Work order => Your job is to copy the lines from the material that include "cycloclastes".

Available records =>
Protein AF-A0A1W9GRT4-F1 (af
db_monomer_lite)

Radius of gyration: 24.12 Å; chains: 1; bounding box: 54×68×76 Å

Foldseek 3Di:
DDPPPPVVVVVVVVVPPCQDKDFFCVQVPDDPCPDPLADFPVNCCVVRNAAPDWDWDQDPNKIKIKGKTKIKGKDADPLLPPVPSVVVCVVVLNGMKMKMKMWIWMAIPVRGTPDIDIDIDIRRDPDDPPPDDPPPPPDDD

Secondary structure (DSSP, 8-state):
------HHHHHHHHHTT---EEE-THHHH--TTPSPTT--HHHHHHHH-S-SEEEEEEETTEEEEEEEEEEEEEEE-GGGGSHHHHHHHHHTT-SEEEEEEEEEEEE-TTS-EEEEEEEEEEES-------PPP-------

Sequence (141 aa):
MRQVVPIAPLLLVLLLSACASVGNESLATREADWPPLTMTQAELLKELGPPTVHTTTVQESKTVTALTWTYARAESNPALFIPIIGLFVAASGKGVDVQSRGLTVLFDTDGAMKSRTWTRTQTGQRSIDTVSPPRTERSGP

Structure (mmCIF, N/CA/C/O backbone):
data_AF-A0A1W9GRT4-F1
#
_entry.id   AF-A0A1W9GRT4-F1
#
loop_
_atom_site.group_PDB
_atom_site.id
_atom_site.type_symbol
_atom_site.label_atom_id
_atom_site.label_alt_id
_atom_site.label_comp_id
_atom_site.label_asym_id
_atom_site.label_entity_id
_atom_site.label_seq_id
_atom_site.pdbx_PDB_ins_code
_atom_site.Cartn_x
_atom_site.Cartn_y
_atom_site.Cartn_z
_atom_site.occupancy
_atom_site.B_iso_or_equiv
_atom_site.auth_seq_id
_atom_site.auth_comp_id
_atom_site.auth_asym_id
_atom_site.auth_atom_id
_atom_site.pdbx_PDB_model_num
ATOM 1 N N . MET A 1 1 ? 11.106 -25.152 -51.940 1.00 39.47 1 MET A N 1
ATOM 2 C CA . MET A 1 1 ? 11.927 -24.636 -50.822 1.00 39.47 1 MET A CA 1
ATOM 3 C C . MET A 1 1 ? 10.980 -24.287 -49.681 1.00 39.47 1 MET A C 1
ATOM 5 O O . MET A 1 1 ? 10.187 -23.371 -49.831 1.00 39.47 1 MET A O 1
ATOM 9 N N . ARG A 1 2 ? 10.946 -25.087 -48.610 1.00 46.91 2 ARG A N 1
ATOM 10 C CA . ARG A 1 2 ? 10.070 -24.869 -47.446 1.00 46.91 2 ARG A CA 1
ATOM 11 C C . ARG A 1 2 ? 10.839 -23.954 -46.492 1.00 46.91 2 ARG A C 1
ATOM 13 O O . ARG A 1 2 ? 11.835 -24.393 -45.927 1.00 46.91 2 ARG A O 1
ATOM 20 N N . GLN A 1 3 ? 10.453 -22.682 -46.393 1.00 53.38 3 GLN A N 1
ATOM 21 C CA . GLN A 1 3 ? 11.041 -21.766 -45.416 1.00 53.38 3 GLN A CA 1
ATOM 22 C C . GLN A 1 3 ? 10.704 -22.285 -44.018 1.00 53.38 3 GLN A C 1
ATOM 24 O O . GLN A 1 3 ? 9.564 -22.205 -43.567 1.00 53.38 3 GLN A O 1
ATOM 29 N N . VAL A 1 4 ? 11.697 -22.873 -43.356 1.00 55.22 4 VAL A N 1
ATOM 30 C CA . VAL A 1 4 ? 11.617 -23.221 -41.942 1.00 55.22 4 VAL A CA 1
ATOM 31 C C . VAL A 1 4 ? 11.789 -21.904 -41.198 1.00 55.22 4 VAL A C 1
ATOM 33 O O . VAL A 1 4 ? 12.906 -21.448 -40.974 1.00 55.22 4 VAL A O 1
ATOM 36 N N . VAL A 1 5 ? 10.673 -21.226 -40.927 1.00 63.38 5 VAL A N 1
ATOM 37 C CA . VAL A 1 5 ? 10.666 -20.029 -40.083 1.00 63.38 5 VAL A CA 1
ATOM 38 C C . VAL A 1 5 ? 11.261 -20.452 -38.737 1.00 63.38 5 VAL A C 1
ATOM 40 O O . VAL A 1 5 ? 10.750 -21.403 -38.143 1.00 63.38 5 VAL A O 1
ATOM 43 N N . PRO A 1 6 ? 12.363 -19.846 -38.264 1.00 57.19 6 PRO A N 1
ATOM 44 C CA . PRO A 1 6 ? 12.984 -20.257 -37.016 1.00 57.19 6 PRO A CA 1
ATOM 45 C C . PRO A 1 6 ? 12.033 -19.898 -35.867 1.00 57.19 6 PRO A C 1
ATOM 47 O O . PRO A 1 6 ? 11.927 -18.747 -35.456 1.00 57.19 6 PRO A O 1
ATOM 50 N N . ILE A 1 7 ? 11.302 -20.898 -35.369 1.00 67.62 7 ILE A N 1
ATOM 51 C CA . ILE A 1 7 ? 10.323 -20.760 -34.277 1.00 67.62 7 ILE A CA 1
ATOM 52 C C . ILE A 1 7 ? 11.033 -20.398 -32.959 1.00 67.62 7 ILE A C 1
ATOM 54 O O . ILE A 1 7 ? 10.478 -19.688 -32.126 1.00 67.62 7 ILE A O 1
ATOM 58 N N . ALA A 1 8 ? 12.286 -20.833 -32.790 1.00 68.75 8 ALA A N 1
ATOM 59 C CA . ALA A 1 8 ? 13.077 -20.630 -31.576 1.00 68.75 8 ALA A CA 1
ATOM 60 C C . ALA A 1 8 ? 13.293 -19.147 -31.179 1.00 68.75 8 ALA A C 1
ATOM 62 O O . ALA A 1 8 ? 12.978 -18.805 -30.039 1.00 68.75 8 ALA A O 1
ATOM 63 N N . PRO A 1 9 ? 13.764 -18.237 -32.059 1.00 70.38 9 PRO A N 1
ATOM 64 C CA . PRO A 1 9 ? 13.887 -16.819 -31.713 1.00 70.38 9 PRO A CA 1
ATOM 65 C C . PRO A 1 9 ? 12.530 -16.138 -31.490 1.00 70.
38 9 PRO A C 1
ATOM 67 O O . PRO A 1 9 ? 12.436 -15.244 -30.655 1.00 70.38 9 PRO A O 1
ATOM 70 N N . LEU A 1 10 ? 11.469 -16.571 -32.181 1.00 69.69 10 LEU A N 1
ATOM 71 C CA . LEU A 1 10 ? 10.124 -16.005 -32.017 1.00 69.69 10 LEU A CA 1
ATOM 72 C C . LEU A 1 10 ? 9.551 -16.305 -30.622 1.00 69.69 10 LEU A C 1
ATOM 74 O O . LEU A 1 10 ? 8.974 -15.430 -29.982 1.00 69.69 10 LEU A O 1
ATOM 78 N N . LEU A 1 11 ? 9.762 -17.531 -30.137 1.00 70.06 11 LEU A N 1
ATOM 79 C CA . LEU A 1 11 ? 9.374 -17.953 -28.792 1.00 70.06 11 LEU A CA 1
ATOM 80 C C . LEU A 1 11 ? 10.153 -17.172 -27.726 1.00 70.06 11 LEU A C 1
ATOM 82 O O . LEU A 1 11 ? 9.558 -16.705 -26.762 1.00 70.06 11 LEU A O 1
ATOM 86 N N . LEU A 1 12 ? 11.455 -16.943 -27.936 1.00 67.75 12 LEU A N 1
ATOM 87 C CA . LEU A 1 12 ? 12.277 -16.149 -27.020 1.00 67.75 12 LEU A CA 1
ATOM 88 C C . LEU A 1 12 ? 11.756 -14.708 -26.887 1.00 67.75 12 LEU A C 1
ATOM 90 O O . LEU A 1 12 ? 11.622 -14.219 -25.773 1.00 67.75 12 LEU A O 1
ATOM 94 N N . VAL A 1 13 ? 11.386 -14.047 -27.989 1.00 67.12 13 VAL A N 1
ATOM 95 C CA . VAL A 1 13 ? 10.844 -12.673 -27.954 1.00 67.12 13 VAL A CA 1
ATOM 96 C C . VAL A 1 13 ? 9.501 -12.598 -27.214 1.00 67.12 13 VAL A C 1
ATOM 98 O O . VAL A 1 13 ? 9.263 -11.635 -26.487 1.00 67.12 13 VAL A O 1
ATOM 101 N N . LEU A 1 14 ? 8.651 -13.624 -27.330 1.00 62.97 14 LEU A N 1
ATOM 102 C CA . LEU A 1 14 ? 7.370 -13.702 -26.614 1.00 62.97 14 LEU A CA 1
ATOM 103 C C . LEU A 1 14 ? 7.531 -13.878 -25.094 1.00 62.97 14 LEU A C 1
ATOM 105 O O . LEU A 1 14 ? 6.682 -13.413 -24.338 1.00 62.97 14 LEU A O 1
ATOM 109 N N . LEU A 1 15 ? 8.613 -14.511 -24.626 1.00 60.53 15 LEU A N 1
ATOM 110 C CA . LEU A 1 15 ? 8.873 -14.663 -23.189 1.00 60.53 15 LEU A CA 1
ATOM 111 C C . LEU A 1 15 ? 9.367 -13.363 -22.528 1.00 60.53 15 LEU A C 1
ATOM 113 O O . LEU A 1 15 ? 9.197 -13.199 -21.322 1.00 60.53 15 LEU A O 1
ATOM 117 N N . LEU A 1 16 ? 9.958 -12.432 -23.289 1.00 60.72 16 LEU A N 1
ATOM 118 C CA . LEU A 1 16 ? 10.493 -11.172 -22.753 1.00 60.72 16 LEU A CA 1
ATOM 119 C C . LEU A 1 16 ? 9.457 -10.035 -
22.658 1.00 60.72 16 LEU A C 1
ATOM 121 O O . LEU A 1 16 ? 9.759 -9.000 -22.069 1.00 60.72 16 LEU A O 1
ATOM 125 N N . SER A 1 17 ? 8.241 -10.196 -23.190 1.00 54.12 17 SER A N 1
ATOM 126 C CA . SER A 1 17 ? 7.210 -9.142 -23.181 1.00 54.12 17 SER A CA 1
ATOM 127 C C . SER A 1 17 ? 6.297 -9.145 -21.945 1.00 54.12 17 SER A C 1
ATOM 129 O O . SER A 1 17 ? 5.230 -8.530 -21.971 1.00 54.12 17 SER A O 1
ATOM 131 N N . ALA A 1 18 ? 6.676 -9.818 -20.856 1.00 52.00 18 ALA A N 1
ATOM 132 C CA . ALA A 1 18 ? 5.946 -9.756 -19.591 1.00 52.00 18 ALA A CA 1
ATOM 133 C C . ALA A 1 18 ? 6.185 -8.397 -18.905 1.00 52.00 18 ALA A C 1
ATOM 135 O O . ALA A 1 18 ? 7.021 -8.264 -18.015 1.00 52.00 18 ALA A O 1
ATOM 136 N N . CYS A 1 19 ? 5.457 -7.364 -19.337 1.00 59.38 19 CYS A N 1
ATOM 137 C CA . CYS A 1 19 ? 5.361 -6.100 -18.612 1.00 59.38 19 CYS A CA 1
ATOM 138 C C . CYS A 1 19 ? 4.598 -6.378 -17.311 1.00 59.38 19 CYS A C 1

...

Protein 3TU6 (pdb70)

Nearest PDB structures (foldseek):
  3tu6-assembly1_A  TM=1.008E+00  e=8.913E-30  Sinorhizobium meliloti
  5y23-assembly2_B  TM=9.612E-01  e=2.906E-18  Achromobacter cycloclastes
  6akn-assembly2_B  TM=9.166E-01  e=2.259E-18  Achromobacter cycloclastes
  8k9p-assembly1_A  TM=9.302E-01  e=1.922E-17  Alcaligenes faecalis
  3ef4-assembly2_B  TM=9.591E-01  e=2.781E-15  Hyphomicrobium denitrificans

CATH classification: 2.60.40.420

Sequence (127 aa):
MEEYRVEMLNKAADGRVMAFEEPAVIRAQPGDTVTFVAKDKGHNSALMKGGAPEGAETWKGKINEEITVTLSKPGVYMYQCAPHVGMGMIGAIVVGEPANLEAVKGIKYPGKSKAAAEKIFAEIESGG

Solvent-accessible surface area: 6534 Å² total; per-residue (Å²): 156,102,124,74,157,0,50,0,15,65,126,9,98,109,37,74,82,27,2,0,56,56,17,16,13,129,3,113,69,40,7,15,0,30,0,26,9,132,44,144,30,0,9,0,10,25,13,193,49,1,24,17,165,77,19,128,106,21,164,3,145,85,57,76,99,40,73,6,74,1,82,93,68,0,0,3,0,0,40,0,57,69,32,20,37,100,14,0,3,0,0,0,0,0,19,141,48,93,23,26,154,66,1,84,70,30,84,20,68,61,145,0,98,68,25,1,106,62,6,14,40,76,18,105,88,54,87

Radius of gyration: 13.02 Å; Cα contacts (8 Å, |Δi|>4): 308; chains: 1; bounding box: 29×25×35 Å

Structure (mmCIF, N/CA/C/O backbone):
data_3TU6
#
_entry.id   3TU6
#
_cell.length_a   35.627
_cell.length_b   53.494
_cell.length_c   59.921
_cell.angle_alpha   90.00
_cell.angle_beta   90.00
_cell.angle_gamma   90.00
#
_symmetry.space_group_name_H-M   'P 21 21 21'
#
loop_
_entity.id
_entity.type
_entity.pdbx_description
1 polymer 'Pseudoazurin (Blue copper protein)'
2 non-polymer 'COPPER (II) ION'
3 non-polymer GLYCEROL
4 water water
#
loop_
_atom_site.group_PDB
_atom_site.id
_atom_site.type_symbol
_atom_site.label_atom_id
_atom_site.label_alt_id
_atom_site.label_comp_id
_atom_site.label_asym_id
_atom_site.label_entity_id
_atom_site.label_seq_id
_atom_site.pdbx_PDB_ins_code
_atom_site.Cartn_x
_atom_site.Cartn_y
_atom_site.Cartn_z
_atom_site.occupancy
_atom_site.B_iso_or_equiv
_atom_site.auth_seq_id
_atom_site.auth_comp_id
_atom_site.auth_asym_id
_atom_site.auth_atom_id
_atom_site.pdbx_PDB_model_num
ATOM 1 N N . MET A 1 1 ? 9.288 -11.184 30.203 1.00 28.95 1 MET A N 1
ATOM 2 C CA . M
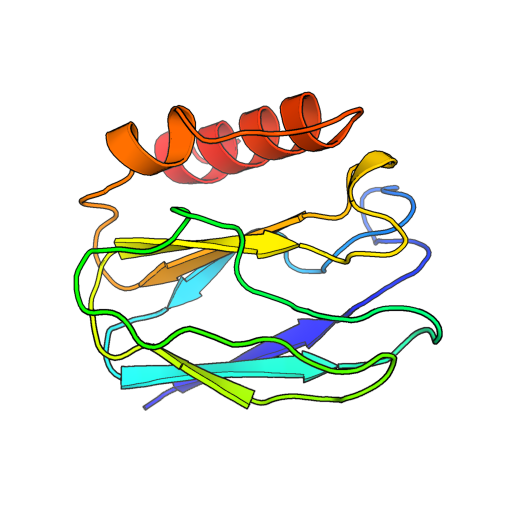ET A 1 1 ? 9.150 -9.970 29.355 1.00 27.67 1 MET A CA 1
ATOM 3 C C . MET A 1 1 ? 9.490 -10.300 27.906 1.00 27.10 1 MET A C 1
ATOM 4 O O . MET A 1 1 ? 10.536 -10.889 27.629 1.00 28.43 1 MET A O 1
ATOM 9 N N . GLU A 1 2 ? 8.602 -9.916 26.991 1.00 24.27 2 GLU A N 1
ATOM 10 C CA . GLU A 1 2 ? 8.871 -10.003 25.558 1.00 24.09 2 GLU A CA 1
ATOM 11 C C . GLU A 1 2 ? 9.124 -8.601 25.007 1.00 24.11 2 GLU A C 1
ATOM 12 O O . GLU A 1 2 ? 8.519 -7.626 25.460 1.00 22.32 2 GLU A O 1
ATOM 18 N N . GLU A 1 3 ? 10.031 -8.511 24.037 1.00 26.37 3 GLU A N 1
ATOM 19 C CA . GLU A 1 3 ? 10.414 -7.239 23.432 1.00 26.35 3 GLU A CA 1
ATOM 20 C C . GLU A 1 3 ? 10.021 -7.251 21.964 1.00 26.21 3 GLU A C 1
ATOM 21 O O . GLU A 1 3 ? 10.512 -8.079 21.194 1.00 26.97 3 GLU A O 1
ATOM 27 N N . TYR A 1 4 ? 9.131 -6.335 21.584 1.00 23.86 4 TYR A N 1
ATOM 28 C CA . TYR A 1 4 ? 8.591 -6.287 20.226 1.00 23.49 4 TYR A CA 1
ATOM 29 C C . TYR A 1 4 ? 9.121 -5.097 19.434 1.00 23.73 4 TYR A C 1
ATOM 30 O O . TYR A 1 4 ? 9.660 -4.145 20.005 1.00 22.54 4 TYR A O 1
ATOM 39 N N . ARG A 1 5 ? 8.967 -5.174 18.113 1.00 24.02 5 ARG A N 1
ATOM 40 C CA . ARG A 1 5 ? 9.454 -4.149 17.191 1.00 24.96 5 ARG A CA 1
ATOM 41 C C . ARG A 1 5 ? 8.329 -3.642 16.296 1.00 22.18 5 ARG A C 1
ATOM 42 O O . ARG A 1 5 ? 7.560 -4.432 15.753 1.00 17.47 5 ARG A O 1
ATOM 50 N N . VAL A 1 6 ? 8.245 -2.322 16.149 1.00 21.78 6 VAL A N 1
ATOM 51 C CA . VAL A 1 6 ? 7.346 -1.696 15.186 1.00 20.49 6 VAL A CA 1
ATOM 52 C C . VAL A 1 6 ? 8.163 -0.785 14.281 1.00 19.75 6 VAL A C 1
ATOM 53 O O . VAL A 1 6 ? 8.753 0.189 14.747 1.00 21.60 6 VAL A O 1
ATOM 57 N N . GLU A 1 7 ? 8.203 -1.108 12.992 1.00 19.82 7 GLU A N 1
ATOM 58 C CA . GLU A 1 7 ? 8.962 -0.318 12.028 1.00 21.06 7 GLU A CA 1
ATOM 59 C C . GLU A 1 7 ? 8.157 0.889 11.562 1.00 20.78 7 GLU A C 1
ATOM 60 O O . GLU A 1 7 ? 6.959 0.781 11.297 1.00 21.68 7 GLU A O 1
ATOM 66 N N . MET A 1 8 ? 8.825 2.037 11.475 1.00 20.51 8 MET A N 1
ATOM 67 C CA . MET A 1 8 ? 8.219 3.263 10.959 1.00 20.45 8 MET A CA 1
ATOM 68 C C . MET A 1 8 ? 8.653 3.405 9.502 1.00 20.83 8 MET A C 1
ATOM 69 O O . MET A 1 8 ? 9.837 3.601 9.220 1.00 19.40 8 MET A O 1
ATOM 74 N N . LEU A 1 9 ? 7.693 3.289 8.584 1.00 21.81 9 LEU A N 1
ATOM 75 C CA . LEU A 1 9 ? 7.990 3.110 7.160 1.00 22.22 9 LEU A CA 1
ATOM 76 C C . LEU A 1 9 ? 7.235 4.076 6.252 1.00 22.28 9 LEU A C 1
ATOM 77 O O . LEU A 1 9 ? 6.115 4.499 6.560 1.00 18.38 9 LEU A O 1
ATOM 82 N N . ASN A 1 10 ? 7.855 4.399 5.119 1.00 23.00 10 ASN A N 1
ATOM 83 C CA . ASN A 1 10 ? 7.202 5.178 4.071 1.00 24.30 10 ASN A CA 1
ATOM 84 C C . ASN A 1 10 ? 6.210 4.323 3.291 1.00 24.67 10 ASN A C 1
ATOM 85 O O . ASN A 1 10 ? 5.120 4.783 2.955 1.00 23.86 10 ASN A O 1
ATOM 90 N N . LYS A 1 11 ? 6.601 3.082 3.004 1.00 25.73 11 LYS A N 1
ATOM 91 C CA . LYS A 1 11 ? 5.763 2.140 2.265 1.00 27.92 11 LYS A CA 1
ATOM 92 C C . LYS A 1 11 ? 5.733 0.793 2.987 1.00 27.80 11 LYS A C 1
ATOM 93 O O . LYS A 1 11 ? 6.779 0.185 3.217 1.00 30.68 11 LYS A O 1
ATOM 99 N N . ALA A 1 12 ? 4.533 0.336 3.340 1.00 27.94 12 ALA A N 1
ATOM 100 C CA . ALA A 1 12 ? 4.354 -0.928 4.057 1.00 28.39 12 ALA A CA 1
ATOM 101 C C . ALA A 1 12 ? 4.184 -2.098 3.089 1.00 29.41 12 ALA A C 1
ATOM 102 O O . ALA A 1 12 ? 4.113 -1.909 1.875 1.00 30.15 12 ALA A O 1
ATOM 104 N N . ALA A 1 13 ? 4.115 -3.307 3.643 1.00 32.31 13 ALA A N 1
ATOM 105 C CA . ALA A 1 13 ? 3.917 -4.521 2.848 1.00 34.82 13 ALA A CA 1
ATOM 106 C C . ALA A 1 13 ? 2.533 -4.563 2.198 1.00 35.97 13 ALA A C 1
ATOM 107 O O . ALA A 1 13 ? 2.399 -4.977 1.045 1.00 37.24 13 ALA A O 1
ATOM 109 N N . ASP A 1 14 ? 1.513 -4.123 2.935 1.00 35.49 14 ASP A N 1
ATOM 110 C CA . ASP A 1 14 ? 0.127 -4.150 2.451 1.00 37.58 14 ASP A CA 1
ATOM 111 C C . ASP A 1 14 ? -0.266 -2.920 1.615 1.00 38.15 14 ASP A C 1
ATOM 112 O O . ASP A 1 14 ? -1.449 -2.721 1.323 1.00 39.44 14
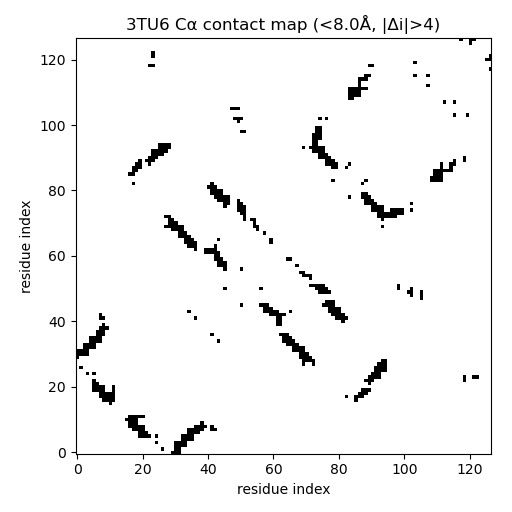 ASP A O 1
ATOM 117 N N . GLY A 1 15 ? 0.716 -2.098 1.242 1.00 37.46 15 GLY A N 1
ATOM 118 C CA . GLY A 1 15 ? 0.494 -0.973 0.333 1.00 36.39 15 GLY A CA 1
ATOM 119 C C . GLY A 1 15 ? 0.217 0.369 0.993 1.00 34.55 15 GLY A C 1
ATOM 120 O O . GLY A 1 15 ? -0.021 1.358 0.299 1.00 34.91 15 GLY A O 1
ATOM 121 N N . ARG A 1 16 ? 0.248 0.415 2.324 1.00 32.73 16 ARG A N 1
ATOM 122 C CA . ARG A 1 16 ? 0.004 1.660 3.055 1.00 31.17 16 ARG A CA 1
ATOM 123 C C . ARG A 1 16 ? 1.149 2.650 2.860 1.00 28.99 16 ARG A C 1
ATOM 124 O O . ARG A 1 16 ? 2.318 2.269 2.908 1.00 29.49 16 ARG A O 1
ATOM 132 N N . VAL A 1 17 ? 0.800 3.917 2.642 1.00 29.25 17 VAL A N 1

Your response =>
  5y23-assembly2_B  TM=9.612E-01  e=2.906E-18  Achromobacter cycloclastes
  6akn-assembly2_B  TM=9.166E-01  e=2.259E-18  Achromobacter cycloclastes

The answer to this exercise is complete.